The Skaergaard intrusion was formed 56 million years ago during the opening of the North Atlantic Ocean. The intrusion was emplaced beneath the preexisting rock in the region, including plateau basalt and gneiss. The intrusion has a general oval shape, which is atypical in igneous emplacement. Due to the tectonic activity in East Greenland, the intrusion is now slightly tilted towards the sea. Specifically, the lower parts of the intrusion are exposed to the north while sections of the roof are conserved to the south.

== Discovery and early studies ==
The Skaergaard intrusion was first discovered by Lawrence Wager on his Arctic Air-Route Expedition in 1930. In 1933, the first aerial photography of the region was taken in order to create a topographic map of the area. The first scientific expedition to the intrusion took place in 1935 and 1936 and lasted over 13 months. This expedition was led by Wager accompanied by a small team, including geologist William Alexander Deer. Through this mission, the team studied the intrusion through reconnaissance mapping.

== Geologic characteristics ==
The intrusion is made up of three separate geologic sequences which formed at the floor, roof, and walls, with the formation at the floor being much thicker than that of the other two sequences. The rocks of these sequences are further divided into three categories: the lower zone, middle zone, and upper zone. The zone categorization is based on the occurrence of specific minerals such as augite, Fe-Ti oxides, rounded grains of olivine, apatite, and ferrobustamite.

The intrusion formed from the crystallization of a convecting body of magma which resulted in the lineation, layering, cross bedding, and channel structures within the rocks. These features result from sedimentary formations created by grain re-arrangement via magmatic currents.

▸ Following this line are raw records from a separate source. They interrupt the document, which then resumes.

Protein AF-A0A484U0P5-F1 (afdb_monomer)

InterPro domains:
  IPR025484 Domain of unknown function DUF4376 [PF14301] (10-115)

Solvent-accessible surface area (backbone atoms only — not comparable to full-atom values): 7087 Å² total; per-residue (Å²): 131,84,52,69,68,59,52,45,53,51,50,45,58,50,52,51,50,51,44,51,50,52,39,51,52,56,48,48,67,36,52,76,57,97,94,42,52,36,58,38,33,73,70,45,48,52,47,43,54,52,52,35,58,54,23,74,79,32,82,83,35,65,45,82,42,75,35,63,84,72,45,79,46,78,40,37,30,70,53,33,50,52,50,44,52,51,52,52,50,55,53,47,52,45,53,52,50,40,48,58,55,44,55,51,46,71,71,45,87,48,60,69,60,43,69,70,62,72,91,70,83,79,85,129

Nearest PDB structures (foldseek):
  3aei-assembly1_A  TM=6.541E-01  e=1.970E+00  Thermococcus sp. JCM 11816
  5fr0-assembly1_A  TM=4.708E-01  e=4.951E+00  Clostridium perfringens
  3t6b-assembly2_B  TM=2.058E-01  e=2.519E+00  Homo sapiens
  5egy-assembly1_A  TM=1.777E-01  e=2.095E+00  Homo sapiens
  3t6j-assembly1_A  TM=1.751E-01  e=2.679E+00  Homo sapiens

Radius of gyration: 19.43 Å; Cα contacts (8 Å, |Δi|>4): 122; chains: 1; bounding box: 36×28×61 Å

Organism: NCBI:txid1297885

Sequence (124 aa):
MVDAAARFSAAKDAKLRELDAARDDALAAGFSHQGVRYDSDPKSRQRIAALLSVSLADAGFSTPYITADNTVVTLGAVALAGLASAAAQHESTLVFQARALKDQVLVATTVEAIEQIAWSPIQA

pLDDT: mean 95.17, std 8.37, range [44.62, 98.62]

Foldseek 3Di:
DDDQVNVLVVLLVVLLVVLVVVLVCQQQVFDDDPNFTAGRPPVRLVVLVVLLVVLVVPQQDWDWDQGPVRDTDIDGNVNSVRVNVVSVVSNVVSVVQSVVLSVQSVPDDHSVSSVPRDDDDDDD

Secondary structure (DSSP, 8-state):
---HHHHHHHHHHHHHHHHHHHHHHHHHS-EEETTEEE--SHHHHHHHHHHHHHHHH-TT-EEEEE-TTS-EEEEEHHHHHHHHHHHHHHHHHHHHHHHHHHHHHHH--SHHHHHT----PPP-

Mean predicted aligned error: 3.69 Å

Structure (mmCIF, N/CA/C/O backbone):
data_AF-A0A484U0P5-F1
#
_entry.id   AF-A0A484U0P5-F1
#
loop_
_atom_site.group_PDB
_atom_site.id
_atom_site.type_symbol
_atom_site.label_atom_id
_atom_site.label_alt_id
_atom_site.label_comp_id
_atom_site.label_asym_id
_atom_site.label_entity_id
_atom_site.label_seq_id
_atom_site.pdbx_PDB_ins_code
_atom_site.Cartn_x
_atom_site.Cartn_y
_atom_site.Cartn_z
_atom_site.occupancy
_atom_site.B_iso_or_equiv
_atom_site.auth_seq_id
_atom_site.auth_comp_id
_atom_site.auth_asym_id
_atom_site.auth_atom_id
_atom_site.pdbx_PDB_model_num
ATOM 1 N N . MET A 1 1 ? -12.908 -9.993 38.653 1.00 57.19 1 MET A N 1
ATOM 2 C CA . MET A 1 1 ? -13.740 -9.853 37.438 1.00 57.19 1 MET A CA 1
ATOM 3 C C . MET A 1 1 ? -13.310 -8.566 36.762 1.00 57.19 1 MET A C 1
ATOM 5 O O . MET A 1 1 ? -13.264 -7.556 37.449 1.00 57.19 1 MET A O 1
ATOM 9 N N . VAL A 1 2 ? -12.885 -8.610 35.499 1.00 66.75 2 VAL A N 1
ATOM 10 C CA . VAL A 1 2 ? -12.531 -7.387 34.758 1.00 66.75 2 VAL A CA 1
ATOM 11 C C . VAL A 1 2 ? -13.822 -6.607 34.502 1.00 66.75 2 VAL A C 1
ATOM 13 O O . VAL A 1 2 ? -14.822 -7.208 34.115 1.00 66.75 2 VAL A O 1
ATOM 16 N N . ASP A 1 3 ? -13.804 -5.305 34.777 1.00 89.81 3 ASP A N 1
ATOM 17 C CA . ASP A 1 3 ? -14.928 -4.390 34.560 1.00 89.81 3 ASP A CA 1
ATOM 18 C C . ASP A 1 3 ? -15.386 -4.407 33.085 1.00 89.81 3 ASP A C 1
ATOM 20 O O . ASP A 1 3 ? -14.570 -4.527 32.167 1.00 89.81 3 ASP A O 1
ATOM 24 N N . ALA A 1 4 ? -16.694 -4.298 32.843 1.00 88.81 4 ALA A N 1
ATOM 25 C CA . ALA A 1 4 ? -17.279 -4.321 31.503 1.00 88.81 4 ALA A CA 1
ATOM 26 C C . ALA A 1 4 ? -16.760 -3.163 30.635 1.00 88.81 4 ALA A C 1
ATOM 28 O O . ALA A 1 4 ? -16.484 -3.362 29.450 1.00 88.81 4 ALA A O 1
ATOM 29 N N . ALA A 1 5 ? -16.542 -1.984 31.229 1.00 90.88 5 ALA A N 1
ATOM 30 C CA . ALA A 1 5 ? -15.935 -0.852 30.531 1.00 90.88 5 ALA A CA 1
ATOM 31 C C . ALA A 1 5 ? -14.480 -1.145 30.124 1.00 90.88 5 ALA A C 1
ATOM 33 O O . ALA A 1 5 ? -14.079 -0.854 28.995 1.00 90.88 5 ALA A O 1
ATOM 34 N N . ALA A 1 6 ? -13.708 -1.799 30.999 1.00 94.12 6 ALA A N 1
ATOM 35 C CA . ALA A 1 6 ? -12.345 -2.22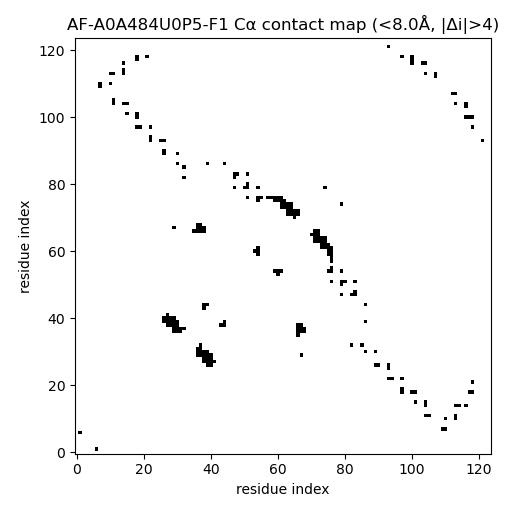3 30.686 1.00 94.12 6 ALA A CA 1
ATOM 36 C C . ALA A 1 6 ? -12.318 -3.269 29.556 1.00 94.12 6 ALA A C 1
ATOM 38 O O . ALA A 1 6 ? -11.494 -3.167 28.646 1.00 94.12 6 ALA A O 1
ATOM 39 N N . ARG A 1 7 ? -13.255 -4.230 29.552 1.00 94.56 7 ARG A N 1
ATOM 40 C CA . ARG A 1 7 ? -13.404 -5.197 28.449 1.00 94.56 7 ARG A CA 1
ATOM 41 C C . ARG A 1 7 ? -13.734 -4.502 27.127 1.00 94.56 7 ARG A C 1
ATOM 43 O O . ARG A 1 7 ? -13.156 -4.847 26.100 1.00 94.56 7 ARG A O 1
ATOM 50 N N . PHE A 1 8 ? -14.644 -3.534 2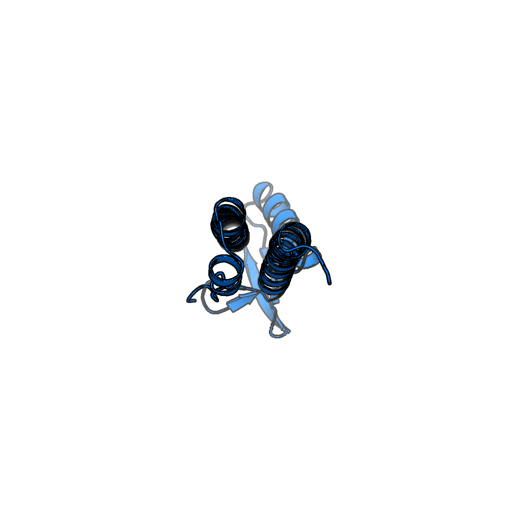7.148 1.00 96.12 8 PHE A N 1
ATOM 51 C CA . PHE A 1 8 ? -15.050 -2.802 25.952 1.00 96.12 8 PHE A CA 1
ATOM 52 C C . PHE A 1 8 ? -13.904 -1.972 25.355 1.00 96.12 8 PHE A C 1
ATOM 54 O O . PHE A 1 8 ? -13.663 -2.037 24.151 1.00 96.12 8 PHE A O 1
ATOM 61 N N . SER A 1 9 ? -13.147 -1.256 26.194 1.00 97.19 9 SER A N 1
ATOM 62 C CA . SER A 1 9 ? -11.960 -0.514 25.745 1.00 97.19 9 SER A CA 1
ATOM 63 C C . SER A 1 9 ? -10.913 -1.447 25.135 1.00 97.19 9 SER A C 1
ATOM 65 O O . SER A 1 9 ? -10.430 -1.197 24.033 1.00 97.19 9 SER A O 1
ATOM 67 N N . ALA A 1 10 ? -10.617 -2.567 25.803 1.00 97.12 10 ALA A N 1
ATOM 68 C CA . ALA A 1 10 ? -9.653 -3.545 25.307 1.00 97.12 10 ALA A CA 1
ATOM 69 C C . ALA A 1 10 ? -10.070 -4.152 23.954 1.00 97.12 10 ALA A C 1
ATOM 71 O O . ALA A 1 10 ? -9.214 -4.386 23.100 1.00 97.12 10 ALA A O 1
ATOM 72 N N . ALA A 1 11 ? -11.373 -4.370 23.734 1.00 97.81 11 ALA A N 1
ATOM 73 C CA . ALA A 1 11 ? -11.894 -4.850 22.455 1.00 97.81 11 ALA A CA 1
ATOM 74 C C . ALA A 1 11 ? -11.651 -3.842 21.317 1.00 97.81 11 ALA A C 1
ATOM 76 O O . ALA A 1 11 ? -11.224 -4.246 20.233 1.00 97.81 11 ALA A O 1
ATOM 77 N N . LYS A 1 12 ? -11.846 -2.535 21.560 1.00 98.25 12 LYS A N 1
ATOM 78 C CA . LYS A 1 12 ? -11.533 -1.489 20.568 1.00 98.25 12 LYS A CA 1
ATOM 79 C C . LYS A 1 12 ? -10.049 -1.477 20.220 1.00 98.25 12 LYS A C 1
ATOM 81 O O . LYS A 1 12 ? -9.702 -1.574 19.046 1.00 98.25 12 LYS A O 1
ATOM 86 N N . ASP A 1 13 ? -9.176 -1.431 21.223 1.00 98.50 13 ASP A N 1
ATOM 87 C CA . ASP A 1 13 ? -7.725 -1.367 21.007 1.00 98.50 13 ASP A CA 1
ATOM 88 C C . ASP A 1 13 ? -7.182 -2.612 20.293 1.00 98.50 13 ASP A C 1
ATOM 90 O O . ASP A 1 13 ? -6.260 -2.529 19.478 1.00 98.50 13 ASP A O 1
ATOM 94 N N . ALA A 1 14 ? -7.742 -3.788 20.589 1.00 98.31 14 ALA A N 1
ATOM 95 C CA . ALA A 1 14 ? -7.406 -5.020 19.885 1.00 98.31 14 ALA A CA 1
ATOM 96 C C . ALA A 1 14 ? -7.833 -4.958 18.412 1.00 98.31 14 ALA A C 1
ATOM 98 O O . ALA A 1 14 ? -7.007 -5.208 17.535 1.00 98.31 14 ALA A O 1
ATOM 99 N N . LYS A 1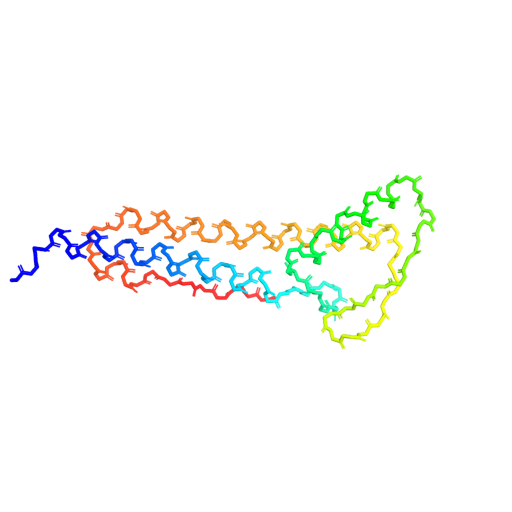 15 ? -9.079 -4.556 18.133 1.00 98.50 15 LYS A N 1
ATOM 100 C CA . LYS A 1 15 ? -9.600 -4.491 16.764 1.00 98.50 15 LYS A CA 1
ATOM 101 C C . LYS A 1 15 ? -8.888 -3.436 15.912 1.00 98.50 15 LYS A C 1
ATOM 103 O O . LYS A 1 15 ? -8.618 -3.679 14.741 1.00 98.50 15 LYS A O 1
ATOM 108 N N . LEU A 1 16 ? -8.527 -2.286 16.483 1.00 98.62 16 LEU A N 1
ATOM 109 C CA . LEU A 1 16 ? -7.749 -1.269 15.765 1.00 98.62 16 LEU A CA 1
ATOM 110 C C . LEU A 1 16 ?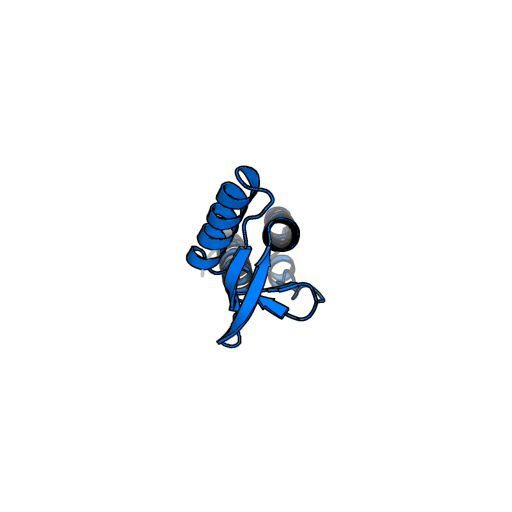 -6.375 -1.804 15.336 1.00 98.62 16 LEU A C 1
ATOM 112 O O . LEU A 1 16 ? -5.990 -1.614 14.184 1.00 98.62 16 LEU A O 1
ATOM 116 N N . ARG A 1 17 ? -5.673 -2.523 16.226 1.00 98.62 17 ARG A N 1
ATOM 117 C CA . ARG A 1 17 ? -4.385 -3.164 15.906 1.00 98.62 17 ARG A CA 1
ATOM 118 C C . ARG A 1 17 ? -4.521 -4.276 14.870 1.00 98.62 17 ARG A C 1
ATOM 120 O O . ARG A 1 17 ? -3.667 -4.385 14.000 1.00 98.62 17 ARG A O 1
ATOM 127 N N . GLU A 1 18 ? -5.584 -5.073 14.948 1.00 98.25 18 GLU A N 1
ATOM 128 C CA . GLU A 1 18 ? -5.902 -6.095 13.944 1.00 98.25 18 GLU A CA 1
ATOM 129 C C . GLU A 1 18 ? -6.080 -5.470 12.552 1.00 98.25 18 GLU A C 1
ATOM 131 O O . GLU A 1 18 ? -5.486 -5.940 11.587 1.00 98.25 18 GLU A O 1
ATOM 136 N N . LEU A 1 19 ? -6.836 -4.371 12.451 1.00 98.44 19 LEU A N 1
ATOM 137 C CA . LEU A 1 19 ? -7.048 -3.659 11.187 1.00 98.44 19 LEU A CA 1
ATOM 138 C C . LEU A 1 19 ? -5.772 -2.987 10.660 1.00 98.44 19 LEU A C 1
ATOM 140 O O . LEU A 1 19 ? -5.587 -2.907 9.448 1.00 98.44 19 LEU A O 1
ATOM 144 N N . ASP A 1 20 ? -4.902 -2.490 11.545 1.00 98.19 20 ASP A N 1
ATOM 145 C CA . ASP A 1 20 ? -3.576 -1.997 11.157 1.00 98.19 20 ASP A CA 1
ATOM 146 C C . ASP A 1 20 ? -2.705 -3.116 10.577 1.00 98.19 20 ASP A C 1
ATOM 148 O O . ASP A 1 20 ? -2.179 -2.955 9.478 1.00 98.19 20 ASP A O 1
ATOM 152 N N . ALA A 1 21 ? -2.620 -4.260 11.261 1.00 97.69 21 ALA A N 1
ATOM 153 C CA . ALA A 1 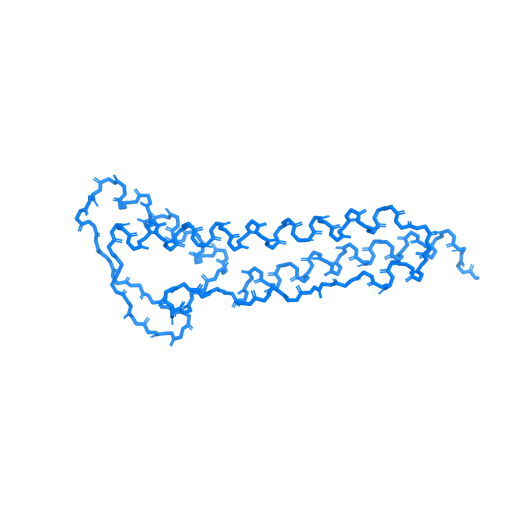21 ? -1.852 -5.409 10.789 1.00 97.69 21 ALA A CA 1
ATOM 154 C C . ALA A 1 21 ? -2.383 -5.935 9.445 1.00 97.69 21 ALA A C 1
ATOM 156 O O . ALA A 1 21 ? -1.609 -6.121 8.513 1.00 97.69 21 ALA A O 1
ATOM 157 N N . ALA A 1 22 ? -3.704 -6.081 9.302 1.00 97.25 22 ALA A N 1
ATOM 158 C CA . ALA A 1 22 ? -4.313 -6.551 8.060 1.00 97.25 22 ALA A CA 1
ATOM 159 C C . ALA A 1 22 ? -4.054 -5.606 6.872 1.00 97.25 22 ALA A C 1
ATOM 161 O O . ALA A 1 22 ? -3.794 -6.067 5.759 1.00 97.25 22 ALA A O 1
ATOM 162 N N . ARG A 1 23 ? -4.082 -4.283 7.101 1.00 97.31 23 ARG A N 1
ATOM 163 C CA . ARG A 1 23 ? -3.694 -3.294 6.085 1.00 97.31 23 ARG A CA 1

Within the solid rocks of the formation, the crystals are classified into two categories: primary precipitate crystals and interprecipitate crystals. Primary precipitate crystals form in conditions of high presence of liquids while interprecipitate crystals form from interprecipitate liquid, liquid in the spaces between grains which solidify them together.

This data was developed from the 1939 memoir written by Lawrence Wager and William Alexander Deer from their 1935 expedition.

== Scientific significance ==
Data acquired from researching the Skaergaard intrusion can be used to model how the intrusion was originally formed and how magma fractional crystallization takes place. Multiple models of magmatic assimilation and recharge have been developed from the Skaergaard intrusion including the continuous replenishment model, intermittent recharge model, end-member replenishment model, and pulse recharge model.

The Skaergaard intrusion also exhibits the formation of one of the largest basaltic magmatic regions in the world.